The Emperor’s New Gene Profile

The role of genomic testing for predicting response to chemotherapy

I read — with great interest — the recent study by Von Hoff, et al. in the Nov. 20, 2010 issue of the Journal of Clinical Oncology, as well as the associated editorial in the same issue. The manuscript, titled Pilot Study Using Molecular Profiling of Patient Tumors to Find Potential Targets and Select Treatments for the Refractory Cancers, reported the results obtained in 106 patients who consented to study using immunohistochemistry and microarray analysis for the identification of treatment process.

Of the original 106 patients:

  • There were 86 who underwent profiling and were considered for therapy
  • Of those, 68 were treated
  • Of whom, 66 received the recommended treatment.

The objective of the trial was to improve progression-free survival over that associated with the most recent prior therapy; to determine the percentage of time a target was identified; and finally, to gauge objective response rates by RECIST criteria.

The patients in the study:

  • Were a mixture of solid tumors, including breast, colon, ovary and others.
  • Had failed prior therapy.
  • The median age was 60 years and the majority of patients were female
  • Only the breast cancer patient population was defined in terms of the number of prior therapies — five.

At first blush, this paper would suggest that the era of molecular profiling has arrived. We need only obtain a small biopsy of tissue to identify the “targets” most likely to respond to available or investigational agents. At a closer look, however, we find that the investigators on the trial invented a criterion of response, namely a 1.3 fold improvement in time to progression. What that means is that patients who received an ineffective therapy and showed disease progression, need only improve upon that short response by a mere 30 percent to be counted among the “responders.”

Thus, a patient who failed a therapy after 10 days could theoretically be counted among the successes if their subsequent response to directed therapy was a meager 13 days in duration.

Even using this soft-boiled endpoint, only 18 of the 66 patients (27 percent) met criteria for response. However, these 18 responders should really be calculated against the total 88 patients approved for study, providing an even lower 20 percent result. Indeed, the most rigorous investigators would demand that these 18 be measured against the total 106 patient cohort, which would provide a response rate of a mere 16.9 percent.

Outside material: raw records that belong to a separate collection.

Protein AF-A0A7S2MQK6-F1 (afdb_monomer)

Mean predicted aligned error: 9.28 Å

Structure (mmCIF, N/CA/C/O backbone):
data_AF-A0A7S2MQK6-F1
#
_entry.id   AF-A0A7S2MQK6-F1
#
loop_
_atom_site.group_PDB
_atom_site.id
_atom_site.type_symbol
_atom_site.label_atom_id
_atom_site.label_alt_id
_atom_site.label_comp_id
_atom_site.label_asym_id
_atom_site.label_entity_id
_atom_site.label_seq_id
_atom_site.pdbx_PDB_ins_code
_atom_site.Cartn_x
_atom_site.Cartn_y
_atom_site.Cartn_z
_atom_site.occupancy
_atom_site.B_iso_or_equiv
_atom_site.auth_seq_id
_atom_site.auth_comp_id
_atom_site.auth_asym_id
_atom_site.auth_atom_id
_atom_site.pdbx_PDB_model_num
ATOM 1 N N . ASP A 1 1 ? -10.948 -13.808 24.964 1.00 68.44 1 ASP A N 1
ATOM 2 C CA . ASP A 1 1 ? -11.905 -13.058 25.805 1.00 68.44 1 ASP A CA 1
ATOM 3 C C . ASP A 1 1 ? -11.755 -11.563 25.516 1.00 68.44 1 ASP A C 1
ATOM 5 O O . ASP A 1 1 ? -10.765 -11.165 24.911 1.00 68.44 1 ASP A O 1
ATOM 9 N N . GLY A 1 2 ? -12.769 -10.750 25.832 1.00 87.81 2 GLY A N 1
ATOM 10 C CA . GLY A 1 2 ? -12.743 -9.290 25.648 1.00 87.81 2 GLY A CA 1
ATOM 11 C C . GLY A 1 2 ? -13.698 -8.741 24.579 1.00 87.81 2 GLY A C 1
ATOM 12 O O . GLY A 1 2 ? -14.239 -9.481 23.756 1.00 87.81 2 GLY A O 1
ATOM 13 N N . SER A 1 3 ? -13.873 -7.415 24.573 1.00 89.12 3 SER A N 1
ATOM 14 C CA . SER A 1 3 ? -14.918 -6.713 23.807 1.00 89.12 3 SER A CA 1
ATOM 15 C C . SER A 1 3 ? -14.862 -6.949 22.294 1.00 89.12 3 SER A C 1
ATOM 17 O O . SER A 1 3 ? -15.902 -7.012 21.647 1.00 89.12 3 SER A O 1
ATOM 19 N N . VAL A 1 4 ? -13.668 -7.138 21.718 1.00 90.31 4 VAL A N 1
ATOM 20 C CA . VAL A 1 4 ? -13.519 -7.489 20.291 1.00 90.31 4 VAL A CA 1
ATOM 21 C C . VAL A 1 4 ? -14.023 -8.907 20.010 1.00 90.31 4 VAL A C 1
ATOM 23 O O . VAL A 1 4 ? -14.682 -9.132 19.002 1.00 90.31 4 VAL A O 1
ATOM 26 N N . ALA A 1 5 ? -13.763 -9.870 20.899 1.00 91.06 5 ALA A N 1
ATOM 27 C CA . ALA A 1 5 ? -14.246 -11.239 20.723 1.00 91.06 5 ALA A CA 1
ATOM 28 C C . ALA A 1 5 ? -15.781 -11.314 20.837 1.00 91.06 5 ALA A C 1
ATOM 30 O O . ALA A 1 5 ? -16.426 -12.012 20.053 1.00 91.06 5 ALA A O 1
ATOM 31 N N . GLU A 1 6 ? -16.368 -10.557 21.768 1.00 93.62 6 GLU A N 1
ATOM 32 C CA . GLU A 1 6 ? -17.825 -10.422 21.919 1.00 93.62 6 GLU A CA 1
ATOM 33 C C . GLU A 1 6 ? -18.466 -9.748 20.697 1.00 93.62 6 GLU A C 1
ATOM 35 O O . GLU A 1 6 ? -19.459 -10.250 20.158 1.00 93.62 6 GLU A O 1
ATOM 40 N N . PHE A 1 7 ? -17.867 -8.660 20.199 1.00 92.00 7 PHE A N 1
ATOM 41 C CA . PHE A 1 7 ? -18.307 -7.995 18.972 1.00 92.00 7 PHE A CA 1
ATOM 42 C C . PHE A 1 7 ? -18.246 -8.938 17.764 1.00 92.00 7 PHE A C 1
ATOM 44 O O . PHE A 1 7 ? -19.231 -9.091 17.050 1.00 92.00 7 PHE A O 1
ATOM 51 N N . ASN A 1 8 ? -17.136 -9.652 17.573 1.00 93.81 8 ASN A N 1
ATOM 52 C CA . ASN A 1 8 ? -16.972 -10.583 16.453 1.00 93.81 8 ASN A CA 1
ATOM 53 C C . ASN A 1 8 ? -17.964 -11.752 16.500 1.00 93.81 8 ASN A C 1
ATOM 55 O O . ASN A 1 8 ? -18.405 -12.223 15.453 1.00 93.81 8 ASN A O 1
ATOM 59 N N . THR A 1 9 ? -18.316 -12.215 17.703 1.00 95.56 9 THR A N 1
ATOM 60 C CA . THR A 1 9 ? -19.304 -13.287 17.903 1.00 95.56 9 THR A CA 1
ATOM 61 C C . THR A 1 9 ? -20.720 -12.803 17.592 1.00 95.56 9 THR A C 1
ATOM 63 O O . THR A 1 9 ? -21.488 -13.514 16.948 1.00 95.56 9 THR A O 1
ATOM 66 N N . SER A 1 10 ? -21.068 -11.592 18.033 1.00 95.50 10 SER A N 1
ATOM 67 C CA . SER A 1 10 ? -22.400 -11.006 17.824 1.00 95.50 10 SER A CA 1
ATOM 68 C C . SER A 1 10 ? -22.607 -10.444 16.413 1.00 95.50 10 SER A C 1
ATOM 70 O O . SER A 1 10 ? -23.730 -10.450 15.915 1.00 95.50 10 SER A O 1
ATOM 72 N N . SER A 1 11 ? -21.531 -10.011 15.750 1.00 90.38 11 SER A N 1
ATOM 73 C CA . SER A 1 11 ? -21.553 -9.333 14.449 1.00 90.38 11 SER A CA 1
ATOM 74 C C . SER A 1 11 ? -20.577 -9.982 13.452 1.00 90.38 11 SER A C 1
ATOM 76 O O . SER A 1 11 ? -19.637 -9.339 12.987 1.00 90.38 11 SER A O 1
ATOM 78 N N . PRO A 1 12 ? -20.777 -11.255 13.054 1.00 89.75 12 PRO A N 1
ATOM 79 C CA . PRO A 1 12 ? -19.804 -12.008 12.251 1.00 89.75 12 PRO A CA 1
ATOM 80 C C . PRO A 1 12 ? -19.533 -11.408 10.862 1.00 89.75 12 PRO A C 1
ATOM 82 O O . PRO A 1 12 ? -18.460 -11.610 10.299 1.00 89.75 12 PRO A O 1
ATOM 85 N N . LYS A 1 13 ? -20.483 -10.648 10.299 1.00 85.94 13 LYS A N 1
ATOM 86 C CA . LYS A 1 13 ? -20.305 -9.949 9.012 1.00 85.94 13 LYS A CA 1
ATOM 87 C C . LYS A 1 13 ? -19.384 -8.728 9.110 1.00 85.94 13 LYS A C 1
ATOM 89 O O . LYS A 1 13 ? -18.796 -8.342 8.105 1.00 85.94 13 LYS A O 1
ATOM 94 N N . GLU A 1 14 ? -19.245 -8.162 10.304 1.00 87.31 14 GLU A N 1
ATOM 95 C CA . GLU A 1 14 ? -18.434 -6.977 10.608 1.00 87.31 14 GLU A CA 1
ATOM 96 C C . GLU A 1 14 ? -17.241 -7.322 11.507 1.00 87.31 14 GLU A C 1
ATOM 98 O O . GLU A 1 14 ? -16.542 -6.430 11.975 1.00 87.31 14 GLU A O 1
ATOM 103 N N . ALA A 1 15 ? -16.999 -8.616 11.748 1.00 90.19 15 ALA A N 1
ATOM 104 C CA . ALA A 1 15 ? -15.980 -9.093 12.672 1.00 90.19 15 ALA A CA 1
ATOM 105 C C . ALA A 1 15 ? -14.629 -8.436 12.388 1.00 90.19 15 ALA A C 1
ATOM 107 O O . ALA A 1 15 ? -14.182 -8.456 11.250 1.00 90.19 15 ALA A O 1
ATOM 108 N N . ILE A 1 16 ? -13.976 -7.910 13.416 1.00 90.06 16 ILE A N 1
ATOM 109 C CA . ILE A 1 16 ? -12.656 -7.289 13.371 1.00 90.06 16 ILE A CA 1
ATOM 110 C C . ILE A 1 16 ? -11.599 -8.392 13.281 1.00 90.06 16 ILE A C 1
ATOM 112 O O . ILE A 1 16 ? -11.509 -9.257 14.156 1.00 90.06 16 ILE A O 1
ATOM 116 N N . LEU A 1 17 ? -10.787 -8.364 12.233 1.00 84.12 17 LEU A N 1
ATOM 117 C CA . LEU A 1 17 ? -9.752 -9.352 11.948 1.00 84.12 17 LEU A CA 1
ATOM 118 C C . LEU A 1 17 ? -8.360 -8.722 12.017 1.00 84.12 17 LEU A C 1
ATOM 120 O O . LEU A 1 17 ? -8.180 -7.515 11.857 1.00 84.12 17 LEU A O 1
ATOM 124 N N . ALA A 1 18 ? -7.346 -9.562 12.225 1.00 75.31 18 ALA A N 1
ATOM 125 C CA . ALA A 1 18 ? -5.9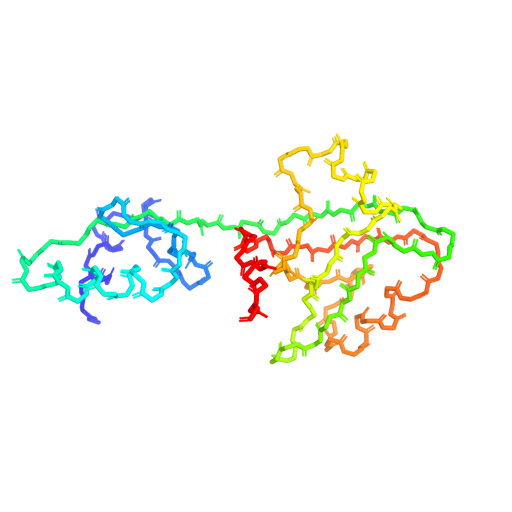65 -9.133 12.058 1.00 75.31 18 ALA A CA 1
ATOM 126 C C . ALA A 1 18 ? -5.754 -8.624 10.619 1.00 75.31 18 ALA A C 1
ATOM 128 O O . ALA A 1 18 ? -6.117 -9.309 9.663 1.00 75.31 18 ALA A O 1
ATOM 129 N N . GLY A 1 19 ? -5.179 -7.428 10.484 1.00 69.94 19 GLY A N 1
ATOM 130 C CA . GLY A 1 19 ? -5.035 -6.734 9.199 1.00 69.94 19 GLY A CA 1
ATOM 131 C C . GLY A 1 19 ? -6.154 -5.737 8.884 1.00 69.94 19 GLY A C 1
ATOM 132 O O . GLY A 1 19 ? -6.056 -5.034 7.885 1.00 69.94 19 GLY A O 1
ATOM 133 N N . ASP A 1 20 ? -7.187 -5.621 9.723 1.00 81.94 20 ASP A N 1
ATOM 134 C CA . ASP A 1 20 ? -8.111 -4.492 9.626 1.00 81.94 20 ASP A CA 1
ATOM 135 C C . ASP A 1 20 ? -7.433 -3.214 10.148 1.00 81.94 20 ASP A C 1
ATOM 137 O O . ASP A 1 20 ? -6.867 -3.180 11.245 1.00 81.94 20 ASP A O 1
ATOM 141 N N . HIS A 1 21 ? -7.504 -2.144 9.360 1.00 81.38 21 HIS A N 1
ATOM 142 C CA . HIS A 1 21 ? -6.896 -0.860 9.691 1.00 81.38 21 HIS A CA 1
ATOM 143 C C . HIS A 1 21 ? -7.928 0.073 10.301 1.00 81.38 21 HIS A C 1
ATOM 145 O O . HIS A 1 21 ? -8.922 0.398 9.659 1.00 81.38 21 HIS A O 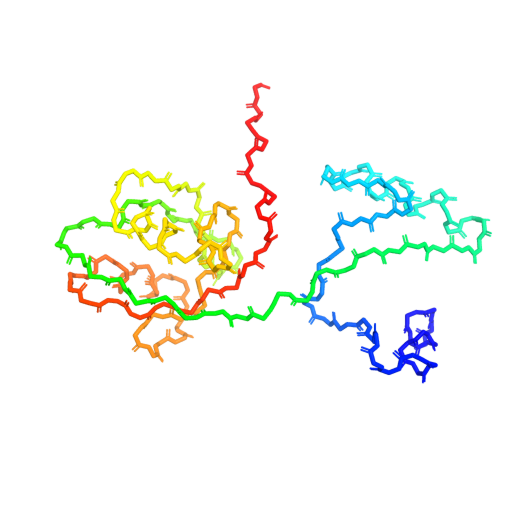1
ATOM 151 N N . VAL A 1 22 ? -7.685 0.551 11.521 1.00 86.81 22 VAL A N 1
ATOM 152 C CA . VAL A 1 22 ? -8.525 1.590 12.128 1.00 86.81 22 VAL A CA 1
ATOM 153 C C . VAL A 1 22 ? -8.246 2.913 11.419 1.00 86.81 22 VAL A C 1
ATOM 155 O O . VAL A 1 22 ? -7.161 3.476 11.554 1.00 86.81 22 VAL A O 1
ATOM 158 N N . ILE A 1 23 ? -9.227 3.394 10.660 1.00 85.62 23 ILE A N 1
ATOM 159 C CA . ILE A 1 23 ? -9.134 4.642 9.885 1.00 85.62 23 ILE A CA 1
ATOM 160 C C . ILE A 1 23 ? -9.891 5.800 10.547 1.00 85.62 23 ILE A C 1
ATOM 162 O O . ILE A 1 23 ? -9.721 6.960 10.170 1.00 85.62 23 ILE A O 1
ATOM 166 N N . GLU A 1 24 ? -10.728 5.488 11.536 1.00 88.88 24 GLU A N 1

Since most investigators don’t have the luxury of inventing their own criteria for response, we might examine this manuscript in the context of more widely used criteria like RECIST. In this context, the objective response rate of six out of 66 was 10 percent, with an additional 14 patients (21 percent) revealing stable disease for four months. However, again using the intention-to-treat analysis (the criteria other investigators must live by) the objective response rate falls to more like 6.8 percent (6/88) or most rigorously 5.7 percent (6/106).

Furthermore, four of the six (66 percent) objective responders, by RECIST criteria, and nine of the 18 (50 percent) were found in breast and ovarian cancers (mostly breast) known to be among the most chemo-responsive of all epithelial neoplasms. By these standards, the capacity of molecular profiling to identify responders begins to seem a bit underwhelming.

The design of the trail also raises some questions:

  • First, the principle end point is IHC (immunohistochemistry), followed by microarray
  • Yet, the specific predictive validity of the micro-array analysis is not addressed

While the authors note that IHC is a well-established and widely used methodology, they largely skirt the second issue noting only that “For MA (microarray), excellent reviews and commentary have been written on the subject of gene arrays and their potential and actual use for predicting clinical response for chemotherapy.”

In essence, we are left with a report that provides a very low objective response rate and succeeds only by meeting its own invented criteria to support the predictive validity for what appears to be mostly an established use of IHC. Should we consider this the birth of molecular profiling? By comparison, our functional platform in similarly heavily pretreated patients has consistently provided significantly higher response rates than those reported in the current analysis. Is it not time for the molecular profiles to match our results?